Brown’s planned state budget cuts and realignment scheme appear to have little direct impact on La Cañada Flintridge City Hall, said Ann Wilson, senior management analyst.

Though Brown’s proposed budget seeks to end all funding for city redevelopment agencies, the city does not have an active redevelopment agency and so would not be affected, Wilson said.

Mayor Donald Voss, Councilwoman Laura Olhasso, Councilman Dave Spence and City Manager Mark Alexander were in Sacramento Monday attending a meeting of California Contract Cities Association, for which Olhasso serves as executive board president.

Spence said few officials have had much time to review the budget, but many were already buzzing about the possible elimination or redevelopment agencies and concerns about Brown’s realignment strategy.

“I can tell you that everyone I’ve spoken to in local government is not wanting to take over all of these state services unless there is money allocated to fund those services,” Spence said. “While taking redevelopment money from La Cañada is a zero sum game because we don’t have any, for other cities, it’s going to be negative for job creation.”

‘A good first step’

State Assemblyman Anthony Portantino (D-La Cañada Flintridge) said he won’t jump to conclusions about the merits of moving state programs over to county authority.

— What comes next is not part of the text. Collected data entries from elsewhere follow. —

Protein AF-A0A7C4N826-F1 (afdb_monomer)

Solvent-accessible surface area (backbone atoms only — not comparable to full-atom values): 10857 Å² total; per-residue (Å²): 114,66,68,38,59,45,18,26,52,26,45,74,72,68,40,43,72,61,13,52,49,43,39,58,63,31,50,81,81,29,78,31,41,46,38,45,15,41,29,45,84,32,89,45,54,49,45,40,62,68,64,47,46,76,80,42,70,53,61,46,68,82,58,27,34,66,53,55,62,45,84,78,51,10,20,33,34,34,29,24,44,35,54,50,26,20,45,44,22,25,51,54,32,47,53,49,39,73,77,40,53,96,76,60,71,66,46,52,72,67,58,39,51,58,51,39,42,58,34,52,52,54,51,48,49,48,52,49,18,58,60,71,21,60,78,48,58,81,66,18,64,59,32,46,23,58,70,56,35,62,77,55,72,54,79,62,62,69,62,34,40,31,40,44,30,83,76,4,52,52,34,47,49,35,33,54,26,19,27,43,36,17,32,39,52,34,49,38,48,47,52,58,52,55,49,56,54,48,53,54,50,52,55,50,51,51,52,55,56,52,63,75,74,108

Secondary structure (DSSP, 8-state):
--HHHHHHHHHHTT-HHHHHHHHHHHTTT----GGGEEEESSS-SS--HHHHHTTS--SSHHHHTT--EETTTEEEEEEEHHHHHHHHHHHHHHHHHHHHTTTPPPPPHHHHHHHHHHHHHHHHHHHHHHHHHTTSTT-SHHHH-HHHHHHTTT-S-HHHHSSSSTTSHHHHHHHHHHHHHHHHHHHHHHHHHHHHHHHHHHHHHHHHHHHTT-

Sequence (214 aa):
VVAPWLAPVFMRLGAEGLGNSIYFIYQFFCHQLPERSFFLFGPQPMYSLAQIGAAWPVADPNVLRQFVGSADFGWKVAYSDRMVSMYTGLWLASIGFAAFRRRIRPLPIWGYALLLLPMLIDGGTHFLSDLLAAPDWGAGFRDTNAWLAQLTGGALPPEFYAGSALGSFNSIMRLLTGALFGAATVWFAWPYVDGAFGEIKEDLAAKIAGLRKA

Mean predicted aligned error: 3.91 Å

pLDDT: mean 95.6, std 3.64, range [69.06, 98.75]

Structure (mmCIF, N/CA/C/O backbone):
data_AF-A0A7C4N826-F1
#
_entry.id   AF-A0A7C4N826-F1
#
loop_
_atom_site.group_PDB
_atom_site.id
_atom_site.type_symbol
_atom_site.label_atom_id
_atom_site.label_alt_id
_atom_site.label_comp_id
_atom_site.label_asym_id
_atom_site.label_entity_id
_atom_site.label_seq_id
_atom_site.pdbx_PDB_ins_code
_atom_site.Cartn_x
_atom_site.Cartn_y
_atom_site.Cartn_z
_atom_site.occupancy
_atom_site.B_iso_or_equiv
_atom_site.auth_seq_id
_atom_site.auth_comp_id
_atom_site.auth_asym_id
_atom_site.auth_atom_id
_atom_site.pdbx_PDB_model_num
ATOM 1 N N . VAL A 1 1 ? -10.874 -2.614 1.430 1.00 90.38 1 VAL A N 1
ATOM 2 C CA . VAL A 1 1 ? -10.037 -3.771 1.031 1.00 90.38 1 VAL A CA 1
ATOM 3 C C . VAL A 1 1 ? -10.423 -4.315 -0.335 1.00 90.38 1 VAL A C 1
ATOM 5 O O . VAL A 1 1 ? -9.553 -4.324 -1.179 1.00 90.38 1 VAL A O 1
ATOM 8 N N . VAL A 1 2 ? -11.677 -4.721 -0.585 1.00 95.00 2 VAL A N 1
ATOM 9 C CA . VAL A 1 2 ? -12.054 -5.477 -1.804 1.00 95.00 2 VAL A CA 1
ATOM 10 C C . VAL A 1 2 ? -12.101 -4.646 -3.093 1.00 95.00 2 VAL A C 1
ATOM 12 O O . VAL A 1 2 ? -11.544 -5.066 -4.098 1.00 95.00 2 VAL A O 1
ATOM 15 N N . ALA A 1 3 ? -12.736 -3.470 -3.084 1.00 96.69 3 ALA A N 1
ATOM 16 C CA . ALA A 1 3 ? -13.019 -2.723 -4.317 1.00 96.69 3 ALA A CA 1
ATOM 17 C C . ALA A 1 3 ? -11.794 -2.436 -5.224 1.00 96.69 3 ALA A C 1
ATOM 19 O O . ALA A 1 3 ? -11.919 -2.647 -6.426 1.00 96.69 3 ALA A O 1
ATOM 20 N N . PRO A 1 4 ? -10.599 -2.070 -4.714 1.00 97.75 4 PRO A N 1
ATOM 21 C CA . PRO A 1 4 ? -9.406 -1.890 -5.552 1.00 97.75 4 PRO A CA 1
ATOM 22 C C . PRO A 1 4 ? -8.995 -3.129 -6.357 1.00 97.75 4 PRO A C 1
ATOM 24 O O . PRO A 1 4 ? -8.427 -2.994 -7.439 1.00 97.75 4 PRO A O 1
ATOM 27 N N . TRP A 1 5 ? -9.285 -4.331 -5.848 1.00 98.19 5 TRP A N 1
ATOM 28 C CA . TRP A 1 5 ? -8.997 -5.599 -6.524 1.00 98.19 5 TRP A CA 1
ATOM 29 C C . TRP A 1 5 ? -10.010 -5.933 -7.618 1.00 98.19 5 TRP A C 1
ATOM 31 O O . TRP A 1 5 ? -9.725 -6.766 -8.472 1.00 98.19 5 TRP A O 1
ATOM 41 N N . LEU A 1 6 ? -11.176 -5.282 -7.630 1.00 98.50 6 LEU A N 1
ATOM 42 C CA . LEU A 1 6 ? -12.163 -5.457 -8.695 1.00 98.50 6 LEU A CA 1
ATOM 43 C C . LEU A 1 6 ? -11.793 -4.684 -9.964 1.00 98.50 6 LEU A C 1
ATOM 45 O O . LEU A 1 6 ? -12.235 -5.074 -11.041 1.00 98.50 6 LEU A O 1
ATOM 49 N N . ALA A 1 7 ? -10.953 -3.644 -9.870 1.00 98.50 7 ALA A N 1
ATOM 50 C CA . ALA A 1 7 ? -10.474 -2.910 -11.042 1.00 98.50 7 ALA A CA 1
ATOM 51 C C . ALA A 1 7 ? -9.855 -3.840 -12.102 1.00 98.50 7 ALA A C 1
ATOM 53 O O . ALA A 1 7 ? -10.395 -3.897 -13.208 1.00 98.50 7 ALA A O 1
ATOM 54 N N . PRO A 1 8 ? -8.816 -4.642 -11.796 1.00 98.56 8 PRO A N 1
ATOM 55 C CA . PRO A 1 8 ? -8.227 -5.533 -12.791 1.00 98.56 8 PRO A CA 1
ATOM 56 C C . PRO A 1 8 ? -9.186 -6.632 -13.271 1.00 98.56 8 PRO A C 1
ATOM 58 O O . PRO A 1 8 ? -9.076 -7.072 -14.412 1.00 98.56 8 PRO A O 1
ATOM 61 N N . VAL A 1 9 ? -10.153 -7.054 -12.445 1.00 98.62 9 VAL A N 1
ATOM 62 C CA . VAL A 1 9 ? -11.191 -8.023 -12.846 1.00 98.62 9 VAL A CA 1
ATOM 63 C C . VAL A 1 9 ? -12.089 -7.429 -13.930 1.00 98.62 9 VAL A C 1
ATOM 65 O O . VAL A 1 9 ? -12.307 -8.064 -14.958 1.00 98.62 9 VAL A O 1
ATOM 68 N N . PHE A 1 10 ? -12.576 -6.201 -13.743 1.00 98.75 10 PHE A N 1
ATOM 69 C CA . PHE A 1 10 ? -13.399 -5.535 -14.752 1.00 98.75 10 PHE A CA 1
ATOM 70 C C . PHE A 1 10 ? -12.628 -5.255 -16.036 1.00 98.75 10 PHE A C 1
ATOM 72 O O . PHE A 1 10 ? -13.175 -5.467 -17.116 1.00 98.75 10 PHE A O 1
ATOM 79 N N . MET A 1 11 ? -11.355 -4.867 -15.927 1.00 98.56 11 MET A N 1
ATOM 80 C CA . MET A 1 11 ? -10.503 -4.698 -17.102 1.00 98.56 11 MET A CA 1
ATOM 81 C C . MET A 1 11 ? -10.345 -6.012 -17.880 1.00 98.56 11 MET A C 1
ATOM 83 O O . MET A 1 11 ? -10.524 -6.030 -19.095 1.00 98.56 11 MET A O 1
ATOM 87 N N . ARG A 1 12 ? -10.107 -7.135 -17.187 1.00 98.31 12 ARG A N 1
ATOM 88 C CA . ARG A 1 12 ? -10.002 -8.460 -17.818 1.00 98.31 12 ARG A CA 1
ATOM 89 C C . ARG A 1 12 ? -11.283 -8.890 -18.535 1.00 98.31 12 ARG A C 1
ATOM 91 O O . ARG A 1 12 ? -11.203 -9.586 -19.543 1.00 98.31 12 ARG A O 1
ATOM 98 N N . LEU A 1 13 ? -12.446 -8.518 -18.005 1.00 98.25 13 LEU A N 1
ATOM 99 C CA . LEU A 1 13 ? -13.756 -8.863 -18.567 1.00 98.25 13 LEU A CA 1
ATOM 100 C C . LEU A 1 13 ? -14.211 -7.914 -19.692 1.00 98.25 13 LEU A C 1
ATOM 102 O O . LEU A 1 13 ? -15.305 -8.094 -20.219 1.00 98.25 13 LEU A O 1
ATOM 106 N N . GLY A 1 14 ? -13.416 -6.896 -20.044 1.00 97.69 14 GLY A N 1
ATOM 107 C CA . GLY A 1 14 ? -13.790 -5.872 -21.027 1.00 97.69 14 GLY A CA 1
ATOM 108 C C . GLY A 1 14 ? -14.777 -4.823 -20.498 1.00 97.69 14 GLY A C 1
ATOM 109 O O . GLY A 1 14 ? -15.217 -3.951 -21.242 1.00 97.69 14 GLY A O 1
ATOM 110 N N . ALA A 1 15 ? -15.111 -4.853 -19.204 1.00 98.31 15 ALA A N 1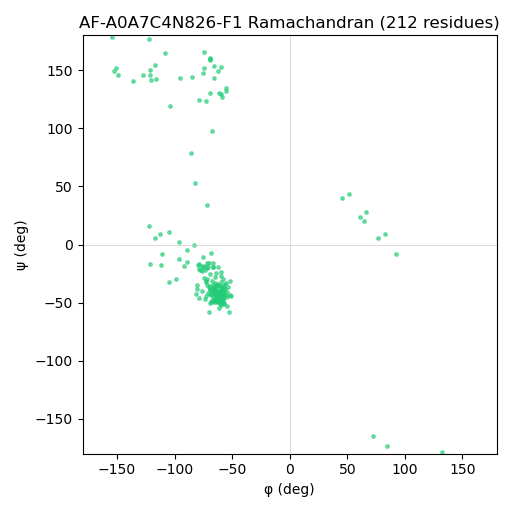
ATOM 111 C CA . ALA A 1 15 ? -15.949 -3.854 -18.542 1.00 98.31 15 ALA A CA 1
ATOM 112 C C . ALA A 1 15 ? -15.121 -2.618 -18.137 1.00 98.31 15 ALA A C 1
ATOM 114 O O . ALA A 1 15 ? -15.113 -2.199 -16.976 1.00 98.31 15 ALA A O 1
ATOM 115 N N . GLU A 1 16 ? -14.402 -2.034 -19.096 1.00 97.88 16 GLU A N 1
ATOM 116 C CA . GLU A 1 16 ? -13.386 -1.000 -18.859 1.00 97.88 16 GLU A CA 1
ATOM 117 C C . GLU A 1 16 ? -13.931 0.222 -18.111 1.00 97.88 16 GLU A C 1
ATOM 119 O O . GLU A 1 16 ? -13.265 0.743 -17.222 1.00 97.88 16 GLU A O 1
ATOM 124 N N . GLY A 1 17 ? -15.168 0.647 -18.394 1.00 98.31 17 GLY A N 1
ATOM 125 C CA . GLY A 1 17 ? -15.800 1.772 -17.695 1.00 98.31 17 GLY A CA 1
ATOM 126 C C . GLY A 1 17 ? -15.902 1.564 -16.179 1.00 98.31 17 GLY A C 1
ATOM 127 O O . GLY A 1 17 ? -15.667 2.499 -15.412 1.00 98.31 17 GLY A O 1
ATOM 128 N N . LEU A 1 18 ? -16.173 0.335 -15.724 1.00 98.44 18 LEU A N 1
ATOM 129 C CA . LEU A 1 18 ? -16.213 -0.001 -14.297 1.00 98.44 18 LEU A CA 1
ATOM 130 C C . LEU A 1 18 ? -14.803 -0.042 -13.697 1.00 98.44 18 LEU A C 1
ATOM 132 O O . LEU A 1 18 ? -14.575 0.525 -12.629 1.00 98.44 18 LEU A O 1
ATOM 136 N N . GLY A 1 19 ? -13.848 -0.662 -14.397 1.00 98.44 19 GLY A N 1
ATOM 137 C CA . GLY A 1 19 ? -12.448 -0.715 -13.966 1.00 98.44 19 GLY A CA 1
ATOM 138 C C . GLY A 1 19 ? -11.834 0.679 -13.819 1.00 98.44 19 GLY A C 1
ATOM 139 O O . GLY A 1 19 ? -11.307 1.025 -12.760 1.00 98.44 19 GLY A O 1
ATOM 140 N N . ASN A 1 20 ? -12.004 1.519 -14.839 1.00 98.31 20 ASN A N 1
ATOM 141 C CA . ASN A 1 20 ? -11.523 2.899 -14.871 1.00 98.31 20 ASN A CA 1
ATOM 142 C C . ASN A 1 20 ? -12.197 3.784 -13.821 1.00 98.31 20 ASN A C 1
ATOM 144 O O . ASN A 1 20 ? -11.534 4.641 -13.243 1.00 98.31 20 ASN A O 1
ATOM 148 N N . SER A 1 21 ? -13.470 3.539 -13.500 1.00 98.44 21 SER A N 1
ATOM 149 C CA . SER A 1 21 ? -14.152 4.237 -12.403 1.00 98.44 21 SER A CA 1
ATOM 150 C C . SER A 1 21 ? -13.519 3.917 -11.045 1.00 98.44 21 SER A C 1
ATOM 152 O O . SER A 1 21 ? -13.330 4.813 -10.222 1.00 98.44 21 SER A O 1
ATOM 154 N N . ILE A 1 22 ? -13.124 2.660 -10.812 1.00 98.50 22 ILE A N 1
ATOM 155 C CA . ILE A 1 22 ? -12.414 2.266 -9.586 1.00 98.50 22 ILE A CA 1
ATOM 156 C C . ILE A 1 22 ? -11.024 2.905 -9.545 1.00 98.50 22 ILE A C 1
ATOM 158 O O . ILE A 1 22 ? -10.684 3.522 -8.535 1.00 98.50 22 ILE A O 1
ATOM 162 N N . TYR A 1 23 ? -10.241 2.826 -10.629 1.00 98.38 23 TYR A N 1
ATOM 163 C CA . TYR A 1 23 ? -8.948 3.520 -10.701 1.00 98.38 23 TYR A CA 1
ATOM 164 C C . TYR A 1 23 ? -9.104 5.015 -10.420 1.00 98.38 23 TYR A C 1
ATOM 166 O O . TYR A 1 23 ? -8.359 5.558 -9.602 1.00 98.38 23 TYR A O 1
ATOM 174 N N . PHE A 1 24 ? -10.113 5.656 -11.019 1.00 97.19 24 PHE A N 1
ATOM 175 C CA . PHE A 1 24 ? -10.397 7.075 -10.842 1.00 97.19 24 PHE A CA 1
ATOM 176 C C . PHE A 1 24 ? -10.697 7.431 -9.386 1.00 97.19 24 PHE A C 1
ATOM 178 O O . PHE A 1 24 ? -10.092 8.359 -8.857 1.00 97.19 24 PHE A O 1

“Most people want more local control, but it has to be a kind of local control that makes sense for the locals,” said Portantino.

Overall, Brown’s proposal “is a good first step in the sense it’s pretty much spreading the pain out across the board,” he added. “I don’t like cutting higher education, and I’m going to have to take a long, serious look at the revenue side, but it was balanced. He’s put some serious proposals on the table.”